Start of Block

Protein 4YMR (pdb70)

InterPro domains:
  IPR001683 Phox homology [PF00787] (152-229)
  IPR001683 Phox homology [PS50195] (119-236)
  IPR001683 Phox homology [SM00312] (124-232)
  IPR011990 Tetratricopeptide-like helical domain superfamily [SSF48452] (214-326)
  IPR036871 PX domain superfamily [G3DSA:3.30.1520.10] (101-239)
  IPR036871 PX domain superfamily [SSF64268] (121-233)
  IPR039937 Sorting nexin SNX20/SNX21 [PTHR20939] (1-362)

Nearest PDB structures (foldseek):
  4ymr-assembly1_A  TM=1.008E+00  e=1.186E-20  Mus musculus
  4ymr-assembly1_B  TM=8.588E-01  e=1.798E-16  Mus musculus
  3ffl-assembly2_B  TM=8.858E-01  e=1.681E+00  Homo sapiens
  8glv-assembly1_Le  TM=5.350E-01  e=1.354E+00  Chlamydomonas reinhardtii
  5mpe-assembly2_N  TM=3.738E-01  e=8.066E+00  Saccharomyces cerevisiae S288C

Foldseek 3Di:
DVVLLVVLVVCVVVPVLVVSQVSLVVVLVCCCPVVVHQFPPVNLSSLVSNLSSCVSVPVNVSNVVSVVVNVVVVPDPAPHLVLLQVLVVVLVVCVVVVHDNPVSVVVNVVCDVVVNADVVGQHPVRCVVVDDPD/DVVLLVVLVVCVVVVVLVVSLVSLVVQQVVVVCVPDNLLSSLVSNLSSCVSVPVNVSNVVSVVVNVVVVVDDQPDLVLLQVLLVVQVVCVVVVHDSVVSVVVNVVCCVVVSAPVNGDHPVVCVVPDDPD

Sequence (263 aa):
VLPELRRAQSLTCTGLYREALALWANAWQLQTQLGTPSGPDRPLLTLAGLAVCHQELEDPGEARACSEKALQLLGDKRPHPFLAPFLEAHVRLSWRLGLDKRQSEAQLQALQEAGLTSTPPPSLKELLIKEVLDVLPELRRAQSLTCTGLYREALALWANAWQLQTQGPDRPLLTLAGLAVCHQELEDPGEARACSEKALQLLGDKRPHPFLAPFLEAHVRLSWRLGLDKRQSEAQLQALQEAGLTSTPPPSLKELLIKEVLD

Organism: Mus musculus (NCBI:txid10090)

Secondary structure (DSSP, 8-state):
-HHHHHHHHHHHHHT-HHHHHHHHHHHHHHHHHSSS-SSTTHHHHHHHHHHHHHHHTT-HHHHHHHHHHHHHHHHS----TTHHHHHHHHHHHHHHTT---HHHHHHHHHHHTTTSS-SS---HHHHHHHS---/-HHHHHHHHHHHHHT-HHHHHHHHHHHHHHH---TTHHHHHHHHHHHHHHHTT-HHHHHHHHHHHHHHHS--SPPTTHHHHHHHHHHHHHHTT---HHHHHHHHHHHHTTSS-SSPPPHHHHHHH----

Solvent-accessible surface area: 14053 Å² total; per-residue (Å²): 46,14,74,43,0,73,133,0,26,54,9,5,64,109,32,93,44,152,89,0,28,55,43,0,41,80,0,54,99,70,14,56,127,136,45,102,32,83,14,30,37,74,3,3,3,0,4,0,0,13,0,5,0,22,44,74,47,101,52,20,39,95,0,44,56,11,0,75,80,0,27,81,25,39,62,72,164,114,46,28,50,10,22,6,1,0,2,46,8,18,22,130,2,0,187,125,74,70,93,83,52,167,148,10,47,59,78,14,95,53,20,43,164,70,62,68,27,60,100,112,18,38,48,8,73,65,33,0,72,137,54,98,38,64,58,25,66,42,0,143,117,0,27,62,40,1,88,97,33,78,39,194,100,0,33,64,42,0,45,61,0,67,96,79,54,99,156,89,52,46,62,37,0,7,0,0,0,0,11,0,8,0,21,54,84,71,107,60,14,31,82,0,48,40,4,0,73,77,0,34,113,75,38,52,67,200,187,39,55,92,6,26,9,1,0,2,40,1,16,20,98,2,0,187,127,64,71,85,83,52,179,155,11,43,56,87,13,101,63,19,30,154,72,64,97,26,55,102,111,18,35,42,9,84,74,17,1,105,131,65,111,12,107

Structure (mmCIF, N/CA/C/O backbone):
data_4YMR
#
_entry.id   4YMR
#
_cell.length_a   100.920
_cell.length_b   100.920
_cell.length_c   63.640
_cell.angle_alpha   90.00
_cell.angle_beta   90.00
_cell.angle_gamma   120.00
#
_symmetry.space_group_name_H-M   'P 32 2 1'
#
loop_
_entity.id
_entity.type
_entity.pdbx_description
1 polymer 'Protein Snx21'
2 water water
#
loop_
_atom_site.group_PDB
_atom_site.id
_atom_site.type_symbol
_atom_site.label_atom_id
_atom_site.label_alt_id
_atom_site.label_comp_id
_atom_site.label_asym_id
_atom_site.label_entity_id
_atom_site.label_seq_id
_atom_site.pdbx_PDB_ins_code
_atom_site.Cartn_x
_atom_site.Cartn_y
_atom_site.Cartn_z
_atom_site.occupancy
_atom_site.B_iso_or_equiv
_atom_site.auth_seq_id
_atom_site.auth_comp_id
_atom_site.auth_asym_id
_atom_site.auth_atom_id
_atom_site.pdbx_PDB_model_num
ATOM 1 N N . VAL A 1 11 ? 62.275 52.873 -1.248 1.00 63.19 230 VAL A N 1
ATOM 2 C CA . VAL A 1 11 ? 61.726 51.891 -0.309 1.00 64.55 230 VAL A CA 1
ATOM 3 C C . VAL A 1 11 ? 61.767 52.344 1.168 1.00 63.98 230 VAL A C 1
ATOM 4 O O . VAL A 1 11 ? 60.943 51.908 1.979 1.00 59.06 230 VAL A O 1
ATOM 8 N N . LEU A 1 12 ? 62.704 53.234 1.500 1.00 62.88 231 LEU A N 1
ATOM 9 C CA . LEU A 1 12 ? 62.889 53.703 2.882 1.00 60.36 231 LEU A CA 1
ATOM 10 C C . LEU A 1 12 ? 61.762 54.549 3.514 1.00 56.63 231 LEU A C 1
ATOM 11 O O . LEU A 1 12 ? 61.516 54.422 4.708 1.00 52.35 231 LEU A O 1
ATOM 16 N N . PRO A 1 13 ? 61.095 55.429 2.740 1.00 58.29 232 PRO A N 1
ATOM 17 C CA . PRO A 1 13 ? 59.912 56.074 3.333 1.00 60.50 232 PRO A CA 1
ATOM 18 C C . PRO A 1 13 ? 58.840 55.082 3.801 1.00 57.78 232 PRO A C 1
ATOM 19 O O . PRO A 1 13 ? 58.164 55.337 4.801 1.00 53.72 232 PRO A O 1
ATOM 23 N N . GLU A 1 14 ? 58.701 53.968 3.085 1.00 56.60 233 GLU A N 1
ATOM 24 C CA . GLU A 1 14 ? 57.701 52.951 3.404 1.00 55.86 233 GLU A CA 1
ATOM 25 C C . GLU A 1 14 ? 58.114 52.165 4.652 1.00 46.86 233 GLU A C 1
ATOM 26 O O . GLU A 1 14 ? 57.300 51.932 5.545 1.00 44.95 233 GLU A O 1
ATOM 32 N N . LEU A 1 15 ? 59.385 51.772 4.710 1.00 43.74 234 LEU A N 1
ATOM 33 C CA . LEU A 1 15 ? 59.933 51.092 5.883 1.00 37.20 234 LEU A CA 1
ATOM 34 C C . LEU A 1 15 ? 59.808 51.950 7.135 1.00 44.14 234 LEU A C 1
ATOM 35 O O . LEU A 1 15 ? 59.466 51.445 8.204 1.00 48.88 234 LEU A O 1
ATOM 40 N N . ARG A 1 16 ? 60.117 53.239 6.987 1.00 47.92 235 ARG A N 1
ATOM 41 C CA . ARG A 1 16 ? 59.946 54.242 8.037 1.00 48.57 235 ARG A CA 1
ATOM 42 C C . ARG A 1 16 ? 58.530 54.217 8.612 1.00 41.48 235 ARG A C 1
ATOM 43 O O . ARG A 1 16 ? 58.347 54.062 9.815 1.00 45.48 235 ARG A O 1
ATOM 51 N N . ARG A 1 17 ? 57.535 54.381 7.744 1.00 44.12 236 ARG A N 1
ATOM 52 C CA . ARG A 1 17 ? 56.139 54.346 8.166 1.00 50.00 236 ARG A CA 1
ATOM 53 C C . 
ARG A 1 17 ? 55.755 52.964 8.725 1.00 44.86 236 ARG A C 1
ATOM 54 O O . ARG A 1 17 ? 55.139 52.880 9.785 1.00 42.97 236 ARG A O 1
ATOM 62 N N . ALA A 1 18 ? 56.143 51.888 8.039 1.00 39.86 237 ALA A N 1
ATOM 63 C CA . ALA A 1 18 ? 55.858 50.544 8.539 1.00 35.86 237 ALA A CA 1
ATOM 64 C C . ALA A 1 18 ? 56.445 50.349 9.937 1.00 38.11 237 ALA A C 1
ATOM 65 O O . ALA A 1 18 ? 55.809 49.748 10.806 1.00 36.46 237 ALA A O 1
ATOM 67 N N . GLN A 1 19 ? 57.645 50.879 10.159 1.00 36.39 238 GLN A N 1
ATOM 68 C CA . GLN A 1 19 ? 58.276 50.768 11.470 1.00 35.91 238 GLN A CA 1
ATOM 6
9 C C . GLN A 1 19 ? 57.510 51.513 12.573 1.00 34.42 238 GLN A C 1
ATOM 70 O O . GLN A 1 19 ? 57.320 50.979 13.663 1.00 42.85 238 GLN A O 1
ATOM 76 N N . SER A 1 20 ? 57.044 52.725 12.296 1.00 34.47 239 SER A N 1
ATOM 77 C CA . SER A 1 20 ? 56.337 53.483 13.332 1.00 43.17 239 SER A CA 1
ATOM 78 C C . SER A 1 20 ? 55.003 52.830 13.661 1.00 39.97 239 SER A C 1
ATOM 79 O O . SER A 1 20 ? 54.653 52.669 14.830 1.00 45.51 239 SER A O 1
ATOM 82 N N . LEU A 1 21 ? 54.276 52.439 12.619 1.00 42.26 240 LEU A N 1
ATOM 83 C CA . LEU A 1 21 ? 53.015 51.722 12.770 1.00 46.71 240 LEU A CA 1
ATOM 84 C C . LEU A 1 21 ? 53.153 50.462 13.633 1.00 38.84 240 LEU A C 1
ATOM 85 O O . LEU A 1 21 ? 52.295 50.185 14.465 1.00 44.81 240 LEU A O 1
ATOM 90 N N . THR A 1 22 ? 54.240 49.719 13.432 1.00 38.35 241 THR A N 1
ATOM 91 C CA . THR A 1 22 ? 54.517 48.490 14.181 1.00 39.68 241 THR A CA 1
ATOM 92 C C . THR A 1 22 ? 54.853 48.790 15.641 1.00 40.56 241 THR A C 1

End of Block
Start of Block

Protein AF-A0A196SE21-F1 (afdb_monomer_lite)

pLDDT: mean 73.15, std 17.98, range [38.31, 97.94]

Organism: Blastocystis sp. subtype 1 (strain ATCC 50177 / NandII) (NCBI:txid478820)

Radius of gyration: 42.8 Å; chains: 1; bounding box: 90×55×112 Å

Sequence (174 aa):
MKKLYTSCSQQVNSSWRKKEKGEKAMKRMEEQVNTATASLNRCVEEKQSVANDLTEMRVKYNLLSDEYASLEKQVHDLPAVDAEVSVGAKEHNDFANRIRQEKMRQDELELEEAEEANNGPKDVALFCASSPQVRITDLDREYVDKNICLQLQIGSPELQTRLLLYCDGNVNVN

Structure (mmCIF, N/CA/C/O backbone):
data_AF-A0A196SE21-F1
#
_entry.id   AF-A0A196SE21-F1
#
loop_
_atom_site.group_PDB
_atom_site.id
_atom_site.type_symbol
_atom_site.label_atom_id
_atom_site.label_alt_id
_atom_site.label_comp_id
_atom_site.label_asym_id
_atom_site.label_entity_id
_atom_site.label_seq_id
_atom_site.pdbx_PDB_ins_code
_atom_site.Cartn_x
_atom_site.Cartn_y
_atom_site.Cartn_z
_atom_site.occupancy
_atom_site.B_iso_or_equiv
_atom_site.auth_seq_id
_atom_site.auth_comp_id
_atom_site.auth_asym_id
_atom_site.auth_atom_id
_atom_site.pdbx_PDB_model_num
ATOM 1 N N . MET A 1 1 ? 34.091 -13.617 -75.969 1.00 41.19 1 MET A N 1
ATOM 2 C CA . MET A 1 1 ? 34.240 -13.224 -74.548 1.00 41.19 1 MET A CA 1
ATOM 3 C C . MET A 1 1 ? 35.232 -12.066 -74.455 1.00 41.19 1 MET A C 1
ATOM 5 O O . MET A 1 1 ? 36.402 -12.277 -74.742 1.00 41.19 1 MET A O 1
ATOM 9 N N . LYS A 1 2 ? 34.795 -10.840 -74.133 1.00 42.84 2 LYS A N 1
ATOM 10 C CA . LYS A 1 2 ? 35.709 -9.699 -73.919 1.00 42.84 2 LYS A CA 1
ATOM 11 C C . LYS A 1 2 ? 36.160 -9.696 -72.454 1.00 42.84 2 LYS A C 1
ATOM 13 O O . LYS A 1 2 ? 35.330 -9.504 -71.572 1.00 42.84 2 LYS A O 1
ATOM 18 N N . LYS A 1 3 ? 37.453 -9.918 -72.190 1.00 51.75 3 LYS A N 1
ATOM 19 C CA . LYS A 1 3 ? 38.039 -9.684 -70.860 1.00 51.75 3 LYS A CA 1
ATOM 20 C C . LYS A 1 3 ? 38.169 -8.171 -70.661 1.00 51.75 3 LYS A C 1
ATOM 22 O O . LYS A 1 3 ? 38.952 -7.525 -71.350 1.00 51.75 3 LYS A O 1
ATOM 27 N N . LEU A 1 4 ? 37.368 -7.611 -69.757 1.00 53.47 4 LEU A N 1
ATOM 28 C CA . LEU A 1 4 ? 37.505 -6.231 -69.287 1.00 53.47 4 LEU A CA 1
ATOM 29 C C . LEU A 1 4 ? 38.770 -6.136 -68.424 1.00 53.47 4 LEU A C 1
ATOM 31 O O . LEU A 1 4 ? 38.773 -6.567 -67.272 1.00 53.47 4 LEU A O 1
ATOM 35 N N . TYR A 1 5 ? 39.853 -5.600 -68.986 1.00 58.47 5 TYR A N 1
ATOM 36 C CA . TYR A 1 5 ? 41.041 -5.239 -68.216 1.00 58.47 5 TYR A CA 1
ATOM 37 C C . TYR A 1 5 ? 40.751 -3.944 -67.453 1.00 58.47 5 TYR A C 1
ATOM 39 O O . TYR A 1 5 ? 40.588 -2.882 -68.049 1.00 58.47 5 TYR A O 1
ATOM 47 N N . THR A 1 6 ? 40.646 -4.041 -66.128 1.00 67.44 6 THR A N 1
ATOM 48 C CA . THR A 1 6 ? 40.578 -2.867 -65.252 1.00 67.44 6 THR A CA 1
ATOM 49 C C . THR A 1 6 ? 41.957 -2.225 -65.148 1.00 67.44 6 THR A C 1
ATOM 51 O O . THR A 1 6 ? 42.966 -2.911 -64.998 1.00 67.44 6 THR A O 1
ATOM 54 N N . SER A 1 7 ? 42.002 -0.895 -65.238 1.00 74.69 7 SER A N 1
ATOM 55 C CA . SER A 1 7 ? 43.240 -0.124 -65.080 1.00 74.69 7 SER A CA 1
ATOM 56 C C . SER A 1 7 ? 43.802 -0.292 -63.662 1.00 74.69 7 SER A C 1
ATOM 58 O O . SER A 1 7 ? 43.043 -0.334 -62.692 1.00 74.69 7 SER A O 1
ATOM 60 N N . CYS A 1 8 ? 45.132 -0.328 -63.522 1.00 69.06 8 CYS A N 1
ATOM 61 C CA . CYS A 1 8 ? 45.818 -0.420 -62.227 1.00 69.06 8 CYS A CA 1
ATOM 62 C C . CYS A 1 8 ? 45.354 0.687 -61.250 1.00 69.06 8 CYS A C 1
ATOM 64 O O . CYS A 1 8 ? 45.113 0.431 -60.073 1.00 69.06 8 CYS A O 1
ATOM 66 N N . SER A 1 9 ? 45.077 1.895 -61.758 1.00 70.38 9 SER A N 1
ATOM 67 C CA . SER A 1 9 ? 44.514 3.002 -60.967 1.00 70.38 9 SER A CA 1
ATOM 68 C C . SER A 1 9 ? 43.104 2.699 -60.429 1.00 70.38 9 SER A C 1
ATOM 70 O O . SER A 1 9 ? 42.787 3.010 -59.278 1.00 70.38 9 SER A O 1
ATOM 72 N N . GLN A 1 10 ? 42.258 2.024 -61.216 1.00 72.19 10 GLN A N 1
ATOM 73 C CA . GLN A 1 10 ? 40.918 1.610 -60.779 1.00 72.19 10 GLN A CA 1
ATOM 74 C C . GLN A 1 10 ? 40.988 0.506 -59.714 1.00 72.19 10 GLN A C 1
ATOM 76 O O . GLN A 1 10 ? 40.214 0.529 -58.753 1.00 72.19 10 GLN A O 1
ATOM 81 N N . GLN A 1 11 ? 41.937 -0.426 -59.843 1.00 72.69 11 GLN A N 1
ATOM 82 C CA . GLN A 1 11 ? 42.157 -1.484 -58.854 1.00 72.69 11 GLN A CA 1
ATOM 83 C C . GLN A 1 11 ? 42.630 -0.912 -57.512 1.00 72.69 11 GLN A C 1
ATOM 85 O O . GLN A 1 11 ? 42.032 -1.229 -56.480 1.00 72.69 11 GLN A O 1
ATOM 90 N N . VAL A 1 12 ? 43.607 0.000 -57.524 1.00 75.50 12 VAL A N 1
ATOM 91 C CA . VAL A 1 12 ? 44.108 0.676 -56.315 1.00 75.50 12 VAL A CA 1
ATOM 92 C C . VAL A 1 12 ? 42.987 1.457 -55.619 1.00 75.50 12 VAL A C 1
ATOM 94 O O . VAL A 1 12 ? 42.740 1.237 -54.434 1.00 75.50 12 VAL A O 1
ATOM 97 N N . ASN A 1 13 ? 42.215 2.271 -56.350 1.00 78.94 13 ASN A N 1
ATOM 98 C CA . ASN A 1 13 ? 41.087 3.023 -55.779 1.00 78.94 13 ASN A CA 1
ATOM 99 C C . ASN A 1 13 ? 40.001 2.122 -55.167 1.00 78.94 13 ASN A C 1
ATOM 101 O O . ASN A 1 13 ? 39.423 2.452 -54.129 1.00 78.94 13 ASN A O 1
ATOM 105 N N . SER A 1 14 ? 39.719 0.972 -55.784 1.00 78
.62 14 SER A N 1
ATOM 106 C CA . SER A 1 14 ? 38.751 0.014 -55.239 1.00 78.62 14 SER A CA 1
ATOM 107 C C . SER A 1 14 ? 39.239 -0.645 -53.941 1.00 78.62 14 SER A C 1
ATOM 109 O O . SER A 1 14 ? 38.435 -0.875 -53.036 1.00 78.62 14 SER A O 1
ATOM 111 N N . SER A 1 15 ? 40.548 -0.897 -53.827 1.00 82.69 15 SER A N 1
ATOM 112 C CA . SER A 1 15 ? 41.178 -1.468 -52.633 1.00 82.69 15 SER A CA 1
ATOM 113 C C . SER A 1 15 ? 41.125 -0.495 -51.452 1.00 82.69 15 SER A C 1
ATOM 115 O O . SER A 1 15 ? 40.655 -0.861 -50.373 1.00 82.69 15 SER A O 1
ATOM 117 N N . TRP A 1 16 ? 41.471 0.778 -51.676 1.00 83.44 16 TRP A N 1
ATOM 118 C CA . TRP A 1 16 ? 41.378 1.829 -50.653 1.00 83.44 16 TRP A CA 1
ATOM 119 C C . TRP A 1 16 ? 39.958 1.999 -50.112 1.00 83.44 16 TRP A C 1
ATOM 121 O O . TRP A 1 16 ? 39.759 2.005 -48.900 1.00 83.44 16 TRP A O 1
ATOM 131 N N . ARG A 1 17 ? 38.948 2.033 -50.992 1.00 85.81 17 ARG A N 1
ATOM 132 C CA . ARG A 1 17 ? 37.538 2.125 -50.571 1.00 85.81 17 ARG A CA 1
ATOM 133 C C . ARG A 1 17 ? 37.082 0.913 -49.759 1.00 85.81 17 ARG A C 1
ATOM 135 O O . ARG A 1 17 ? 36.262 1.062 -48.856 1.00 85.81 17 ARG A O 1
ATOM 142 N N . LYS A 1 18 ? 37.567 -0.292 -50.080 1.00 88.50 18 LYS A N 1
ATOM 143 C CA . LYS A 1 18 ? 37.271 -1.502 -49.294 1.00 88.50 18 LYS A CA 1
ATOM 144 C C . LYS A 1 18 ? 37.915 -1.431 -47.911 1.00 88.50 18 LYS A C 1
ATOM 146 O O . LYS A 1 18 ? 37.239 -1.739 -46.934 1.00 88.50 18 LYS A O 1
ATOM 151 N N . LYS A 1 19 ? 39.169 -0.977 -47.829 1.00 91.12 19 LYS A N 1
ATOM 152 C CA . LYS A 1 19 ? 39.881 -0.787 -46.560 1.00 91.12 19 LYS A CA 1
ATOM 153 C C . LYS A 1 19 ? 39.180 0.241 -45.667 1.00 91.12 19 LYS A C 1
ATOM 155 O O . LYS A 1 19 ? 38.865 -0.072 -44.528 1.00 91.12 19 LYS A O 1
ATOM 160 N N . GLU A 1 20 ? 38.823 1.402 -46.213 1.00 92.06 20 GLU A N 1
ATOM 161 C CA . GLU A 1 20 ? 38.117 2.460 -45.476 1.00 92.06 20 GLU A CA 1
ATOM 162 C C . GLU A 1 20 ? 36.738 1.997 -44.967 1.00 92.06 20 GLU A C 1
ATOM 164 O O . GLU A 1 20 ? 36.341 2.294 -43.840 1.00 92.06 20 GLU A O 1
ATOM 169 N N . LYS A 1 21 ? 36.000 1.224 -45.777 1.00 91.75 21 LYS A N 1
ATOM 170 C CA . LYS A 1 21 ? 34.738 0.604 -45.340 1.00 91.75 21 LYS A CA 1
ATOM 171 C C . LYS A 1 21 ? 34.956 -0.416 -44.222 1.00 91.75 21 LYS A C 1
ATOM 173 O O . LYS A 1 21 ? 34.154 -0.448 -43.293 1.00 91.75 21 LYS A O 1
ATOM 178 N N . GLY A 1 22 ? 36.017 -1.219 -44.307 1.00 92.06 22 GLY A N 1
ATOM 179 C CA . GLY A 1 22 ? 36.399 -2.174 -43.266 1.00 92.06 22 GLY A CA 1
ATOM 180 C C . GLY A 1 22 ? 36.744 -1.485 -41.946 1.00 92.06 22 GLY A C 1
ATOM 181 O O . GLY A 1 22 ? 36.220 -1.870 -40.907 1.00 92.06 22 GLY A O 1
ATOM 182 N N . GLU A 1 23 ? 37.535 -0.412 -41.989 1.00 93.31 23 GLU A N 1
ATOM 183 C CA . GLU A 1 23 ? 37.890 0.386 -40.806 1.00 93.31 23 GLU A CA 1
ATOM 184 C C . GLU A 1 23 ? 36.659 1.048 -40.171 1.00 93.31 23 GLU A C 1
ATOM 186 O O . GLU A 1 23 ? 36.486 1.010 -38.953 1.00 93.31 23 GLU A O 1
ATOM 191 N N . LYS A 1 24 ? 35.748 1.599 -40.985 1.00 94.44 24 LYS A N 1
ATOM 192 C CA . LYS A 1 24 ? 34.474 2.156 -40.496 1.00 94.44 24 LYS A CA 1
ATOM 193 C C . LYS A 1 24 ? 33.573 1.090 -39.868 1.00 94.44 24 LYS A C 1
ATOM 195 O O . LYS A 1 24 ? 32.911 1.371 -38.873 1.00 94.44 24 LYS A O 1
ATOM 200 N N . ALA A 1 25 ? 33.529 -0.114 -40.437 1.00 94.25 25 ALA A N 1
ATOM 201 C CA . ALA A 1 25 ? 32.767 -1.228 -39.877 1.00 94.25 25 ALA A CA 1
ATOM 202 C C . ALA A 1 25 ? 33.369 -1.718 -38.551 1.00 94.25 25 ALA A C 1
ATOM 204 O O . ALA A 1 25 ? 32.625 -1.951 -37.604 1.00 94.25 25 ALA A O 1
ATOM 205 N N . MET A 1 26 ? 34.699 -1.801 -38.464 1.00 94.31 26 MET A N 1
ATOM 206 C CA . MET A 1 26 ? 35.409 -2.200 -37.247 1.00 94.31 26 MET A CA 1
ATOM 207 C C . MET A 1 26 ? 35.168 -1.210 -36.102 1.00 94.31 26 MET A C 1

End of Block

When the string "homology" occurs in a line of the material, that line belongs in the answer.

# [Response to the task]
  IPR001683 Phox homology [PF00787] (152-229)
  IPR001683 Phox homology [PS50195] (119-236)
  IPR001683 Phox homology [SM00312] (124-232)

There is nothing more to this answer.